### TASK ITEM
Where the line containing "ATOM 40 C CA" appears below, start there and repeat each line exactly to the end. Leave the pictures out.

### PROVIDED DATA
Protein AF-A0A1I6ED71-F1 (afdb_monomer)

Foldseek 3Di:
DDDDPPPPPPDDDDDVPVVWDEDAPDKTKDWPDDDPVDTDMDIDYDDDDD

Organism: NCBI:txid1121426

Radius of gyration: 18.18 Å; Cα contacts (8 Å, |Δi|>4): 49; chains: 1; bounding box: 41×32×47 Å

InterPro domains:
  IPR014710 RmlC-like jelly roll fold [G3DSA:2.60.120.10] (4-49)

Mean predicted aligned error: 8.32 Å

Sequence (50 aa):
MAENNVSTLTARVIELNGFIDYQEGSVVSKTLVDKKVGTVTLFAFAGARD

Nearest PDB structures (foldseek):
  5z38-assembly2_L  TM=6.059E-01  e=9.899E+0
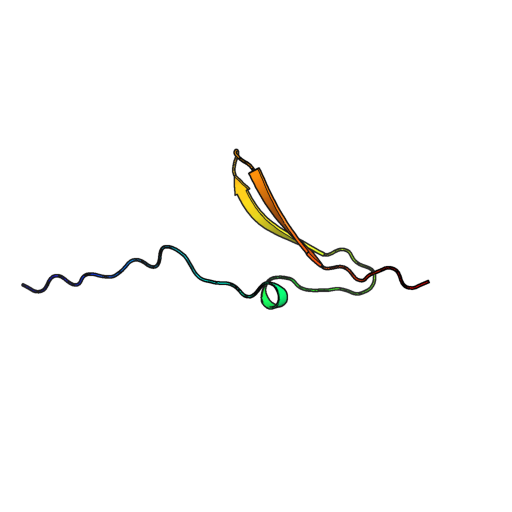0  Escherichia coli O127:H6 str. E2348/69
  2jpp-assembly1_B  TM=3.950E-01  e=5.212E+00  Pseudomonas fluorescens

Structure (mmCIF, N/CA/C/O backbone):
data_AF-A0A1I6ED71-F1
#
_entry.id   AF-A0A1I6ED71-F1
#
loop_
_atom_site.group_PDB
_atom_site.id
_atom_site.type_symbol
_atom_site.label_atom_id
_atom_site.label_alt_id
_atom_site.label_comp_id
_atom_site.label_asym_id
_atom_site.label_entity_id
_atom_site.label_seq_id
_atom_site.pdbx_PDB_ins_code
_atom_site.Cartn_x
_atom_site.Cartn_y
_atom_site.Cartn_z
_atom_site.occupancy
_atom_site.B_iso_or_equiv
_atom_site.auth_seq_id
_atom_site.auth_comp_id
_atom_site.auth_asym_id
_atom_site.auth_atom_id
_atom_site.pdbx_PDB_model_num
ATOM 1 N N . MET A 1 1 ? 19.970 -23.136 -37.397 1.00 48.72 1 MET A N 1
ATOM 2 C CA . MET A 1 1 ? 20.193 -22.598 -36.040 1.00 48.72 1 MET A CA 1
ATOM 3 C C . MET A 1 1 ? 19.164 -21.498 -35.855 1.00 48.72 1 MET A C 1
ATOM 5 O O . MET A 1 1 ? 19.177 -20.
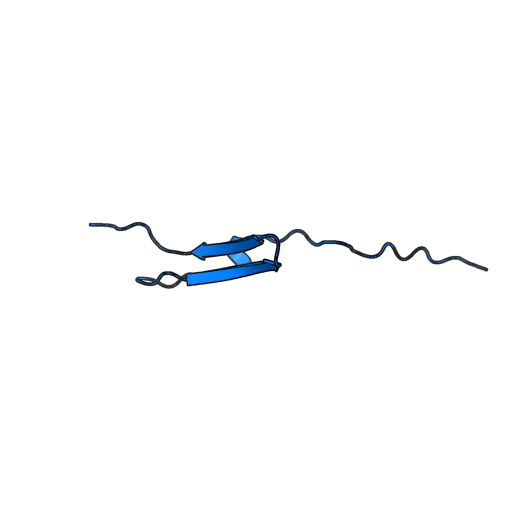573 -36.652 1.00 48.72 1 MET A O 1
ATOM 9 N N . ALA A 1 2 ? 18.195 -21.670 -34.957 1.00 48.97 2 ALA A N 1
ATOM 10 C CA . ALA A 1 2 ? 17.128 -20.694 -34.736 1.00 48.97 2 ALA A CA 1
ATOM 11 C C . ALA A 1 2 ? 17.334 -20.061 -33.358 1.00 48.97 2 ALA A C 1
ATOM 13 O O . ALA A 1 2 ? 17.308 -20.762 -32.348 1.00 48.97 2 ALA A O 1
ATOM 14 N N . GLU A 1 3 ? 17.590 -18.756 -33.333 1.00 54.22 3 GLU A N 1
ATOM 15 C CA . GLU A 1 3 ? 17.666 -17.976 -32.102 1.00 54.22 3 GLU A CA 1
ATOM 16 C C . GLU A 1 3 ? 16.243 -17.682 -31.620 1.00 54.22 3 GLU A C 1
ATOM 18 O O . GLU A 1 3 ? 15.526 -16.857 -32.185 1.00 54.22 3 GLU A O 1
ATOM 23 N N . ASN A 1 4 ? 15.809 -18.395 -30.582 1.00 59.91 4 ASN A N 1
ATOM 24 C CA . ASN A 1 4 ? 14.556 -18.101 -29.899 1.00 59.91 4 ASN A CA 1
ATOM 25 C C . ASN A 1 4 ? 14.765 -16.875 -29.001 1.00 59.91 4 ASN A C 1
ATOM 27 O O . ASN A 1 4 ? 15.203 -17.003 -27.858 1.00 59.91 4 ASN A O 1
ATOM 31 N N . ASN A 1 5 ? 14.446 -15.689 -29.521 1.00 66.19 5 ASN A N 1
ATOM 32 C CA . ASN A 1 5 ? 14.347 -14.455 -28.741 1.00 66.19 5 ASN A CA 1
ATOM 33 C C . ASN A 1 5 ? 13.160 -14.548 -27.768 1.00 66.19 5 ASN A C 1
ATOM 35 O O . ASN A 1 5 ? 12.061 -14.067 -28.046 1.00 66.19 5 ASN A O 1
ATOM 39 N N . VAL A 1 6 ? 13.371 -15.188 -26.617 1.00 68.00 6 VAL A N 1
ATOM 40 C CA . VAL A 1 6 ? 12.425 -15.133 -25.501 1.00 68.00 6 VAL A CA 1
ATOM 41 C C . VAL A 1 6 ? 12.458 -13.706 -24.967 1.00 68.00 6 VAL A C 1
ATOM 43 O O . VAL A 1 6 ? 13.392 -13.308 -24.278 1.00 68.00 6 VAL A O 1
ATOM 46 N N . SER A 1 7 ? 11.453 -12
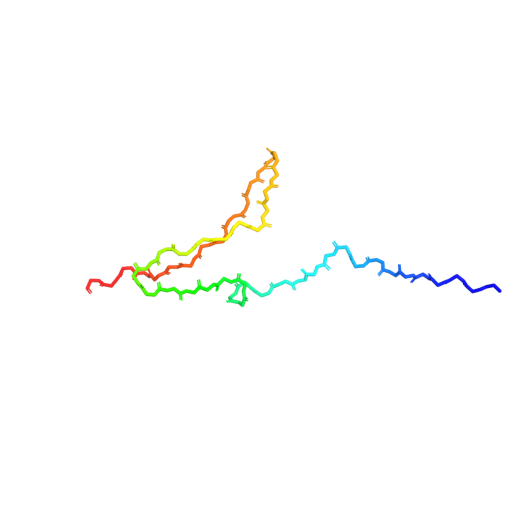.908 -25.318 1.00 68.94 7 SER A N 1
ATOM 47 C CA . SER A 1 7 ? 11.259 -11.592 -24.717 1.00 68.94 7 SER A CA 1
ATOM 48 C C . SER A 1 7 ? 10.980 -11.781 -23.225 1.00 68.94 7 SER A C 1
ATOM 50 O O . SER A 1 7 ? 9.879 -12.160 -22.831 1.00 68.94 7 SER A O 1
ATOM 52 N N . THR A 1 8 ? 11.994 -11.573 -22.386 1.00 76.69 8 THR A N 1
ATOM 53 C CA . THR A 1 8 ? 11.857 -11.643 -20.930 1.00 76.69 8 THR A CA 1
ATOM 54 C C . THR A 1 8 ? 10.827 -10.613 -20.475 1.00 76.69 8 THR A C 1
ATOM 56 O O . THR A 1 8 ? 11.023 -9.412 -20.649 1.00 76.69 8 THR A O 1
ATOM 59 N N . LEU A 1 9 ? 9.723 -11.074 -19.886 1.00 76.25 9 LEU A N 1
ATOM 60 C CA . LEU A 1 9 ? 8.743 -10.215 -19.220 1.00 76.25 9 LEU A CA 1
ATOM 61 C C . LEU A 1 9 ? 9.424 -9.498 -18.045 1.00 76.25 9 LEU A C 1
ATOM 63 O O . LEU A 1 9 ? 9.689 -10.107 -17.011 1.00 76.25 9 LEU A O 1
ATOM 67 N N . THR A 1 10 ? 9.719 -8.209 -18.207 1.00 84.31 10 THR A N 1
ATOM 68 C CA . THR A 1 10 ? 10.388 -7.385 -17.183 1.00 84.31 10 THR A CA 1
ATOM 69 C C . THR A 1 10 ? 9.419 -6.806 -16.153 1.00 84.31 10 THR A C 1
ATOM 71 O O . THR A 1 10 ? 9.837 -6.449 -15.053 1.00 84.31 10 THR A O 1
ATOM 74 N N . ALA A 1 11 ? 8.127 -6.725 -16.485 1.00 86.56 11 ALA A N 1
ATOM 75 C CA . ALA A 1 11 ? 7.068 -6.253 -15.601 1.00 86.56 11 ALA A CA 1
ATOM 76 C C . ALA A 1 11 ? 5.696 -6.797 -16.032 1.00 86.56 11 ALA A C 1
ATOM 78 O O . ALA A 1 11 ? 5.494 -7.180 -17.185 1.00 86.56 11 ALA A O 1
ATOM 79 N N . ARG A 1 12 ? 4.737 -6.794 -15.098 1.00 84.94 12 ARG A N 1
ATOM 80 C CA . ARG A 1 12 ? 3.326 -7.127 -15.331 1.00 84.94 12 ARG A CA 1
ATOM 81 C C . ARG A 1 12 ? 2.451 -6.014 -14.760 1.00 84.94 12 ARG A C 1
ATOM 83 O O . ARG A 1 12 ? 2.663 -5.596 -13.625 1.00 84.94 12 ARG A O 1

### WRITTEN ANSWER
ATOM 40 C CA . VAL A 1 6 ? 12.425 -15.133 -25.501 1.00 68.00 6 VAL A CA 1
ATOM 41 C C . VAL A 1 6 ? 12.458 -13.706 -24.967 1.00 68.00 6 VAL A C 1
ATOM 43 O O . VAL A 1 6 ? 13.392 -13.308 -24.278 1.00 68.00 6 VAL A O 1
ATOM 46 N N . SER A 1 7 ? 11.453 -12
.908 -25.318 1.00 68.94 7 SER A N 1
ATOM 47 C CA . SER A 1 7 ? 11.259 -11.592 -24.717 1.00 68.94 7 SER A CA 1
ATOM 48 C C . SER A 1 7 ? 10.980 -11.781 -23.225 1.00 68.94 7 SER A C 1
ATOM 50 O O . SER A 1 7 ? 9.879 -12.160 -22.831 1.00 68.94 7 SER A O 1
ATOM 52 N N . THR A 1 8 ? 11.994 -11.573 -22.386 1.00 76.69 8 THR A N 1
ATOM 53 C CA . THR A 1 8 ? 11.857 -11.643 -20.930 1.00 76.69 8 THR A CA 1
ATOM 54 C C . THR A 1 8 ? 10.827 -10.613 -20.475 1.00 76.69 8 THR A C 1
ATOM 56 O O . THR A 1 8 ? 11.023 -9.412 -20.649 1.00 76.69 8 THR A O 1
ATOM 59 N N . LEU A 1 9 ? 9.723 -11.074 -19.886 1.00 76.25 9 LEU A N 1
ATOM 60 C CA . LEU A 1 9 ? 8.743 -10.215 -19.220 1.00 76.25 9 LEU A CA 1
ATOM 61 C C . LEU A 1 9 ? 9.424 -9.498 -18.045 1.00 76.25 9 LEU A C 1
ATOM 63 O O . LEU A 1 9 ? 9.689 -10.107 -17.011 1.00 76.25 9 LEU A O 1
ATOM 67 N N . THR A 1 10 ? 9.719 -8.209 -18.207 1.00 84.31 10 THR A N 1
ATOM 68 C CA . THR A 1 10 ? 10.388 -7.385 -17.183 1.00 84.31 10 THR A CA 1
ATOM 69 C C . THR A 1 10 ? 9.419 -6.806 -16.153 1.00 84.31 10 THR A C 1
ATOM 71 O O . THR A 1 10 ? 9.837 -6.449 -15.053 1.00 84.31 10 THR A O 1
ATOM 74 N N . ALA A 1 11 ? 8.127 -6.725 -16.485 1.00 86.56 11 ALA A N 1
ATOM 75 C CA . ALA A 1 11 ? 7.068 -6.253 -15.601 1.00 86.56 11 ALA A CA 1
ATOM 76 C C . ALA A 1 11 ? 5.696 -6.797 -16.032 1.00 86.56 11 ALA A C 1
ATOM 78 O O . ALA A 1 11 ? 5.494 -7.180 -17.185 1.00 86.56 11 ALA A O 1
ATOM 79 N N . ARG A 1 12 ? 4.737 -6.794 -15.098 1.00 84.94 12 ARG A N 1
ATOM 80 C CA . ARG A 1 12 ? 3.326 -7.127 -15.331 1.00 84.94 12 ARG A CA 1
ATOM 81 C C . ARG A 1 12 ? 2.451 -6.014 -14.760 1.00 84.94 12 ARG A C 1
ATOM 83 O O . ARG A 1 12 ? 2.663 -5.596 -13.625 1.00 84.94 12 ARG A O 1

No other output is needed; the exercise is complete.